━━━━━ PROVIDED MATERIAL

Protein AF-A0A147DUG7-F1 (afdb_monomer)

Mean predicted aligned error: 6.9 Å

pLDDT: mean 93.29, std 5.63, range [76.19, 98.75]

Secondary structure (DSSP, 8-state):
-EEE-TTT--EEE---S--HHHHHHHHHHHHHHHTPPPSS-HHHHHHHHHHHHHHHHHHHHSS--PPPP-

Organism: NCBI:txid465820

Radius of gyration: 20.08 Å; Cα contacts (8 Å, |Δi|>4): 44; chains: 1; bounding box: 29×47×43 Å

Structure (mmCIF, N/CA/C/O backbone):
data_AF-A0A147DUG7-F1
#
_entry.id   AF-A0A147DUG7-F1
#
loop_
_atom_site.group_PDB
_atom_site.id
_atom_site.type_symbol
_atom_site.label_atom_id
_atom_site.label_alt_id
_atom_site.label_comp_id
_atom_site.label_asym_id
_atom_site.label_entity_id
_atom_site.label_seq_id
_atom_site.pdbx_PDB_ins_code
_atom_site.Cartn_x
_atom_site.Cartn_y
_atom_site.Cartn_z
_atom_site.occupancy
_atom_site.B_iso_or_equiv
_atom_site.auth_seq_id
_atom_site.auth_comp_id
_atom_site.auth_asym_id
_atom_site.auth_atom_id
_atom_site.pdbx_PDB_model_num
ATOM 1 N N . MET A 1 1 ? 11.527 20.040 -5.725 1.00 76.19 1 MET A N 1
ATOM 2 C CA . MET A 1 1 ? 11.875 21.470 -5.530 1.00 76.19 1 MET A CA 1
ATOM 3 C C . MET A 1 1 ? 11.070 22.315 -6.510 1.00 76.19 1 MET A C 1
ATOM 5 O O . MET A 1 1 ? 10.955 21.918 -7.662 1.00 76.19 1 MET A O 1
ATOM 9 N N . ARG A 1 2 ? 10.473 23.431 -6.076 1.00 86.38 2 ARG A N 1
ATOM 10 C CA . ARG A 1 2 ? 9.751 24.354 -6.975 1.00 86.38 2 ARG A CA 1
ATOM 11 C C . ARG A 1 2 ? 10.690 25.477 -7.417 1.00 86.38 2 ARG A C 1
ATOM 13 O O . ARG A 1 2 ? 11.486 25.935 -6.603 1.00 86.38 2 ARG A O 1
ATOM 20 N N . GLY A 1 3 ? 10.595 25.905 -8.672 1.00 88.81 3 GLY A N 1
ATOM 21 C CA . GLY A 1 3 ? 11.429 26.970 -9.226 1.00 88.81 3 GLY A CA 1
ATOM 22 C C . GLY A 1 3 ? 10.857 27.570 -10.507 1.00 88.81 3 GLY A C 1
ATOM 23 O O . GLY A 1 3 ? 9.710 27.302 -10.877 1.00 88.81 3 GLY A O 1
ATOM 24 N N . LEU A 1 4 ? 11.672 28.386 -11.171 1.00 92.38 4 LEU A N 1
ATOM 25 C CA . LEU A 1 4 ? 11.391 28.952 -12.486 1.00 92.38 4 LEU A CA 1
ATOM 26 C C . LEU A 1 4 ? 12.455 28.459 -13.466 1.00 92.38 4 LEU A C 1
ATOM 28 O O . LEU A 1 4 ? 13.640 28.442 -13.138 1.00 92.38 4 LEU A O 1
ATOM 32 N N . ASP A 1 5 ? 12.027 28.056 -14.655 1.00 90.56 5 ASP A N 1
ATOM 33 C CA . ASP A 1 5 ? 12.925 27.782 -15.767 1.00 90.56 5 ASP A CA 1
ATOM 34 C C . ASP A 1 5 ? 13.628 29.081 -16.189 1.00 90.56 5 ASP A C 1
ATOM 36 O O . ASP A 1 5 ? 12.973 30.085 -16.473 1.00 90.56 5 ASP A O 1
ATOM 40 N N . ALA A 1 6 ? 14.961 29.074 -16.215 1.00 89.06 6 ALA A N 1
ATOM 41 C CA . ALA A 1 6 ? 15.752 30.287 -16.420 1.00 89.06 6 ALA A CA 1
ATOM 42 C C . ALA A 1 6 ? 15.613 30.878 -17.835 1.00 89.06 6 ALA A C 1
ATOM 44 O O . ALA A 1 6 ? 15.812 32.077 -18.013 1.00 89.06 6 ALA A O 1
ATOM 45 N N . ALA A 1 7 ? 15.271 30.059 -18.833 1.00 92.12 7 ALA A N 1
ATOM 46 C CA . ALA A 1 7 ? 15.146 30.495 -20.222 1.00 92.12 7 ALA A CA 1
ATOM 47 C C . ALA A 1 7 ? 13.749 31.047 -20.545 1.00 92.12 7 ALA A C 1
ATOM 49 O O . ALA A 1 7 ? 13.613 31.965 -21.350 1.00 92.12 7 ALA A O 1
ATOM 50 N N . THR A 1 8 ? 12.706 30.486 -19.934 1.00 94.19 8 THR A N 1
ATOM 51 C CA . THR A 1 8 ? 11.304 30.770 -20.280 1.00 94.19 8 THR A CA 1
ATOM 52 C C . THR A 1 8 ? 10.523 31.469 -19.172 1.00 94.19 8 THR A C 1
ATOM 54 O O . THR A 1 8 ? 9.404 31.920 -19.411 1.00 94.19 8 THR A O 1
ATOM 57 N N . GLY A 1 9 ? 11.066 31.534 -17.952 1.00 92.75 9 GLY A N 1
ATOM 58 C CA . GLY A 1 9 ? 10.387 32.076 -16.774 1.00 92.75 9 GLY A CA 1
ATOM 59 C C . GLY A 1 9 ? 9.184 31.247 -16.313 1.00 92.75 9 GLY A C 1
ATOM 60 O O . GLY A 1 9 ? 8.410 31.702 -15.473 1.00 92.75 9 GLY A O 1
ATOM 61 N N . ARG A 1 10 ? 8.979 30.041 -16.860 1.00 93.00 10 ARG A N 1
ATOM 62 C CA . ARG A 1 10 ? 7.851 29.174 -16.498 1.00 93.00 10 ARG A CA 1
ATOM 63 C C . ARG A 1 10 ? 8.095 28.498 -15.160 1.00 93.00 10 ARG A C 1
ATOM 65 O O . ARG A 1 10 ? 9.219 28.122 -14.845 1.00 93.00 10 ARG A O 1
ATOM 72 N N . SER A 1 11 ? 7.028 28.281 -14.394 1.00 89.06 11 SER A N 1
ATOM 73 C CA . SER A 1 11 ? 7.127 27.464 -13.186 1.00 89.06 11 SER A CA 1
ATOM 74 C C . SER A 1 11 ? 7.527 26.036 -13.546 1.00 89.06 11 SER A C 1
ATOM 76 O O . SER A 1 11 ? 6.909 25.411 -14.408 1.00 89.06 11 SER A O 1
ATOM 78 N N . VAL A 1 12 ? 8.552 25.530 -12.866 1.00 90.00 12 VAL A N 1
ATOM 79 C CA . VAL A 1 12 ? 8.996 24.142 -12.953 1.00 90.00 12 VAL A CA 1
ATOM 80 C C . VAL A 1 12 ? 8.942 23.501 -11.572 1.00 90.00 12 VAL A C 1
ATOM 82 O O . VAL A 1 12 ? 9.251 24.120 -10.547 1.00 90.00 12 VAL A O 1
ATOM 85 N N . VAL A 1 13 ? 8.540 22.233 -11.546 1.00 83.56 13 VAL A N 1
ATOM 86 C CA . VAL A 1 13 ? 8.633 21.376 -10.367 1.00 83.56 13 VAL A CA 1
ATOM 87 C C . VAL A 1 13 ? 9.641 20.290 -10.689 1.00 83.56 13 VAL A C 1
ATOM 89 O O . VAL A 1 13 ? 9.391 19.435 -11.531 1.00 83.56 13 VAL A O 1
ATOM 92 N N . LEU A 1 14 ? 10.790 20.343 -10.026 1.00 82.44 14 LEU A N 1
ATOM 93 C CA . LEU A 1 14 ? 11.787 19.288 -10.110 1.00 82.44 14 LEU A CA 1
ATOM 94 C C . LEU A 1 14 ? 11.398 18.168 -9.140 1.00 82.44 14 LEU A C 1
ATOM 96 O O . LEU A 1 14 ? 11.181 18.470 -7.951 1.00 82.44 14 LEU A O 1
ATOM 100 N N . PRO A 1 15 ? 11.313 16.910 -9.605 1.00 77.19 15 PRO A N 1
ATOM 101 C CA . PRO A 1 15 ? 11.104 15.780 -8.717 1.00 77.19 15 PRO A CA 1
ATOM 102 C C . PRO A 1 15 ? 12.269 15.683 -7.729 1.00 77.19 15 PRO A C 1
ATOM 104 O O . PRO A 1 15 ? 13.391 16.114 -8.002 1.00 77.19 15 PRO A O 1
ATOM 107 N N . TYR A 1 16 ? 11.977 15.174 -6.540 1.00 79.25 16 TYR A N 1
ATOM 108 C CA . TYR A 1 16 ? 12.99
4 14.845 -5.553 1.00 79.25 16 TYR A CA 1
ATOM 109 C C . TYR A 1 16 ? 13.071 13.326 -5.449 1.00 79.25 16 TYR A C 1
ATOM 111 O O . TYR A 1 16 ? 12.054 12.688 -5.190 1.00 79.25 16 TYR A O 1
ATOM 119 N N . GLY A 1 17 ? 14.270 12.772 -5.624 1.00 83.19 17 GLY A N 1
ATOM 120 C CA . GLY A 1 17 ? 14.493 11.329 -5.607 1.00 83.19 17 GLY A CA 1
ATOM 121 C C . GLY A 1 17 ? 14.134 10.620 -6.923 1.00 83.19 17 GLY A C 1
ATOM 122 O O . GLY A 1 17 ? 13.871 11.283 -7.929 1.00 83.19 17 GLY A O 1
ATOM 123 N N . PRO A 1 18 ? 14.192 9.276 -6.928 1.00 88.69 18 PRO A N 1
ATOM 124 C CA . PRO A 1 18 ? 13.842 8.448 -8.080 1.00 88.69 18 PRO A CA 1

━━━━━━━━━━
━━━━━ PROVIDED MATERIAL

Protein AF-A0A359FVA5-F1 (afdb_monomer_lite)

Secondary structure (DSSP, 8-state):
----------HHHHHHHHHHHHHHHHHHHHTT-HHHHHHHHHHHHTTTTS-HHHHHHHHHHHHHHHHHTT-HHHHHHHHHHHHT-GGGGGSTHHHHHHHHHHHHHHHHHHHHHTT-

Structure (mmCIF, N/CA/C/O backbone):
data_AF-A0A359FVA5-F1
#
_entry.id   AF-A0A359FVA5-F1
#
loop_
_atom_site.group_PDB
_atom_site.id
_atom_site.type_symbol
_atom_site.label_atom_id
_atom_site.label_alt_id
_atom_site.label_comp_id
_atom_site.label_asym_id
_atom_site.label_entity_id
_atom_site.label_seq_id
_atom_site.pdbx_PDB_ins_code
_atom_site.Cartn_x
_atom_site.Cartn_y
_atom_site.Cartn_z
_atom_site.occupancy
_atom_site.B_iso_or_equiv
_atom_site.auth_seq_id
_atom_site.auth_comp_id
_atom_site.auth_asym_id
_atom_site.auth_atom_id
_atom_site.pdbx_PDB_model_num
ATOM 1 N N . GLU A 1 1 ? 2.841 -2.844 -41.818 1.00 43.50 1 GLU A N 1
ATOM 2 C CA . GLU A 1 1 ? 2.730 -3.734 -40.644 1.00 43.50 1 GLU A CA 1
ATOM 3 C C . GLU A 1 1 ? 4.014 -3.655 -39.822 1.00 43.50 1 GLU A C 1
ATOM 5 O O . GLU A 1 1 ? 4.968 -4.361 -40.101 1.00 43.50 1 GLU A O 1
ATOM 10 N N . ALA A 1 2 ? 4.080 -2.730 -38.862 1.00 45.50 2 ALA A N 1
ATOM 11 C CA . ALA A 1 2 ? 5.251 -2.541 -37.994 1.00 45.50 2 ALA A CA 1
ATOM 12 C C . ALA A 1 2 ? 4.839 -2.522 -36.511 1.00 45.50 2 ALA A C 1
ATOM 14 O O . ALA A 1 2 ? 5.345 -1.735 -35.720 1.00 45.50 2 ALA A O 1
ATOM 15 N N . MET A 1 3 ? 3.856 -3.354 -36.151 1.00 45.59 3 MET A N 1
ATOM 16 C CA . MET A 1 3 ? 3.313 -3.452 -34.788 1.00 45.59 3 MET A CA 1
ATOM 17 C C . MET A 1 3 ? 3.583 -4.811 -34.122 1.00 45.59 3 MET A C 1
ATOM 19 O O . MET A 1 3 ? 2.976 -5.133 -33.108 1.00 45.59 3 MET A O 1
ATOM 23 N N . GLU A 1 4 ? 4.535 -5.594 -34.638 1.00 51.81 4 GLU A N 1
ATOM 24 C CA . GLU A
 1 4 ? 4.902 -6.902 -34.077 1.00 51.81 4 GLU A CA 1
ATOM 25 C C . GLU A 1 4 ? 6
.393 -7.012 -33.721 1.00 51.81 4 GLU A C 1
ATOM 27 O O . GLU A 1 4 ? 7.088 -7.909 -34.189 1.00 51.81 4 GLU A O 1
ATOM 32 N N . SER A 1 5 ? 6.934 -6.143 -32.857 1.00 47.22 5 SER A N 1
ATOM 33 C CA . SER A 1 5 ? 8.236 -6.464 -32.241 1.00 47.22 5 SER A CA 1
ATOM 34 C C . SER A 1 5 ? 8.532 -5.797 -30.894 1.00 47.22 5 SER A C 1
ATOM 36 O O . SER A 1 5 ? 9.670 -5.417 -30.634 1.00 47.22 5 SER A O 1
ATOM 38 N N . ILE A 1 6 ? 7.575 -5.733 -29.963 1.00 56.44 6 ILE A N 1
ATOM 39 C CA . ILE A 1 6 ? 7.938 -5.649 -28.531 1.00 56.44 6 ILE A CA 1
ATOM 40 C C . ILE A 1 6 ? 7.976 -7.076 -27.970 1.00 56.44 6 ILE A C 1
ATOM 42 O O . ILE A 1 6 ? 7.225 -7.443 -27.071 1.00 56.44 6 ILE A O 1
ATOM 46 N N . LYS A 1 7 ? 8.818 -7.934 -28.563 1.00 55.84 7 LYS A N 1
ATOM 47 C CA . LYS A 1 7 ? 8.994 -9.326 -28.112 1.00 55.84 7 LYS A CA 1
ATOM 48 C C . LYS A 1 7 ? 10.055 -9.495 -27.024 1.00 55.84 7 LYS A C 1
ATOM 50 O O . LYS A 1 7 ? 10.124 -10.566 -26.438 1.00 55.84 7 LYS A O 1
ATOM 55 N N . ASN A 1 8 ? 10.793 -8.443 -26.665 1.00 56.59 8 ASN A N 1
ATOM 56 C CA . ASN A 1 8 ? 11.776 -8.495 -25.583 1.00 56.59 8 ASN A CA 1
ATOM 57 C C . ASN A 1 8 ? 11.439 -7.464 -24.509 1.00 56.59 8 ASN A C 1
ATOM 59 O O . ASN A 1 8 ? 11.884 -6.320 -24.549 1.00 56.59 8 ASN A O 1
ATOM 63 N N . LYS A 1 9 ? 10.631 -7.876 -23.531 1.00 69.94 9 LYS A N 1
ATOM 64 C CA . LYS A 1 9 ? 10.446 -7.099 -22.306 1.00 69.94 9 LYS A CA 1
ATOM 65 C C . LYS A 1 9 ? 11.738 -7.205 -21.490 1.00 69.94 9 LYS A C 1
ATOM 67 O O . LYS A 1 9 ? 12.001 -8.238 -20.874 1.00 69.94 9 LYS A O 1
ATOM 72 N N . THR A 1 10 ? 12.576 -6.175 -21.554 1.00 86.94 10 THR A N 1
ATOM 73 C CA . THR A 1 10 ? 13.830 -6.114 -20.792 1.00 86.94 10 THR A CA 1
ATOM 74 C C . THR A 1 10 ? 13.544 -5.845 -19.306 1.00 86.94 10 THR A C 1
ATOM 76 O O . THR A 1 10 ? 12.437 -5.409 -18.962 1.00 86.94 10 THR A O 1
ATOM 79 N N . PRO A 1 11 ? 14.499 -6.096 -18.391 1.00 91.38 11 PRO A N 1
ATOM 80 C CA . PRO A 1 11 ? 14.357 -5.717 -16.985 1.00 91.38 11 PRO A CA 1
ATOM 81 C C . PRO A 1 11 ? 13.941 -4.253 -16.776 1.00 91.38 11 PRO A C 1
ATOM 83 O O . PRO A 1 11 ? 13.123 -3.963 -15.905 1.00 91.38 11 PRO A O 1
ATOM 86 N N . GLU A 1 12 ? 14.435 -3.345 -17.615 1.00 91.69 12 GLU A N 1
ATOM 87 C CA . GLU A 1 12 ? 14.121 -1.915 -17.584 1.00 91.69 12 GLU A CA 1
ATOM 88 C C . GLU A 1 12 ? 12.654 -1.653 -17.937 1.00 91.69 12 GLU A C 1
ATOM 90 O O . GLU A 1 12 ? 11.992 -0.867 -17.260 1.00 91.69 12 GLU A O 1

━━━━━━━━━━

In the listing above, locate the line containing "Protein AF-A0A147DUG7-F1 (afdb_monomer)" and the line containing "ATOM 20 N N", then transcribe both and every line between them verbatim.

Protein AF-A0A147DUG7-F1 (afdb_monomer)

Mean predicted aligned error: 6.9 Å

pLDDT: mean 93.29, std 5.63, range [76.19, 98.75]

Secondary structure (DSSP, 8-state):
-EEE-TTT--EEE---S--HHHHHHHHHHHHHHHTPPPSS-HHHHHHHHHHHHHHHHHHHHSS--PPPP-

Organism: NCBI:txid465820

Radius of gyration: 20.08 Å; Cα contacts (8 Å, |Δi|>4): 44; chains: 1; bounding box: 29×47×43 Å

Structure (mmCIF, N/CA/C/O backbone):
data_AF-A0A147DUG7-F1
#
_entry.id   AF-A0A147DUG7-F1
#
loop_
_atom_site.group_PDB
_atom_site.id
_atom_site.type_symbol
_atom_site.label_atom_id
_atom_site.label_alt_id
_atom_site.label_comp_id
_atom_site.label_asym_id
_atom_site.label_entity_id
_atom_site.label_seq_id
_atom_site.pdbx_PDB_ins_code
_atom_site.Cartn_x
_atom_site.Cartn_y
_atom_site.Cartn_z
_atom_site.occupancy
_atom_site.B_iso_or_equiv
_atom_site.auth_seq_id
_atom_site.auth_comp_id
_atom_site.auth_asym_id
_atom_site.auth_atom_id
_atom_site.pdbx_PDB_model_num
ATOM 1 N N . MET A 1 1 ? 11.527 20.040 -5.725 1.00 76.19 1 MET A N 1
ATOM 2 C CA . MET A 1 1 ? 11.875 21.470 -5.530 1.00 76.19 1 MET A CA 1
ATOM 3 C C . MET A 1 1 ? 11.070 22.315 -6.510 1.00 76.19 1 MET A C 1
ATOM 5 O O . MET A 1 1 ? 10.955 21.918 -7.662 1.00 76.19 1 MET A O 1
ATOM 9 N N . ARG A 1 2 ? 10.473 23.431 -6.076 1.00 86.38 2 ARG A N 1
ATOM 10 C CA . ARG A 1 2 ? 9.751 24.354 -6.975 1.00 86.38 2 ARG A CA 1
ATOM 11 C C . ARG A 1 2 ? 10.690 25.477 -7.417 1.00 86.38 2 ARG A C 1
ATOM 13 O O . ARG A 1 2 ? 11.486 25.935 -6.603 1.00 86.38 2 ARG A O 1
ATOM 20 N N . GLY A 1 3 ? 10.595 25.905 -8.672 1.00 88.81 3 GLY A N 1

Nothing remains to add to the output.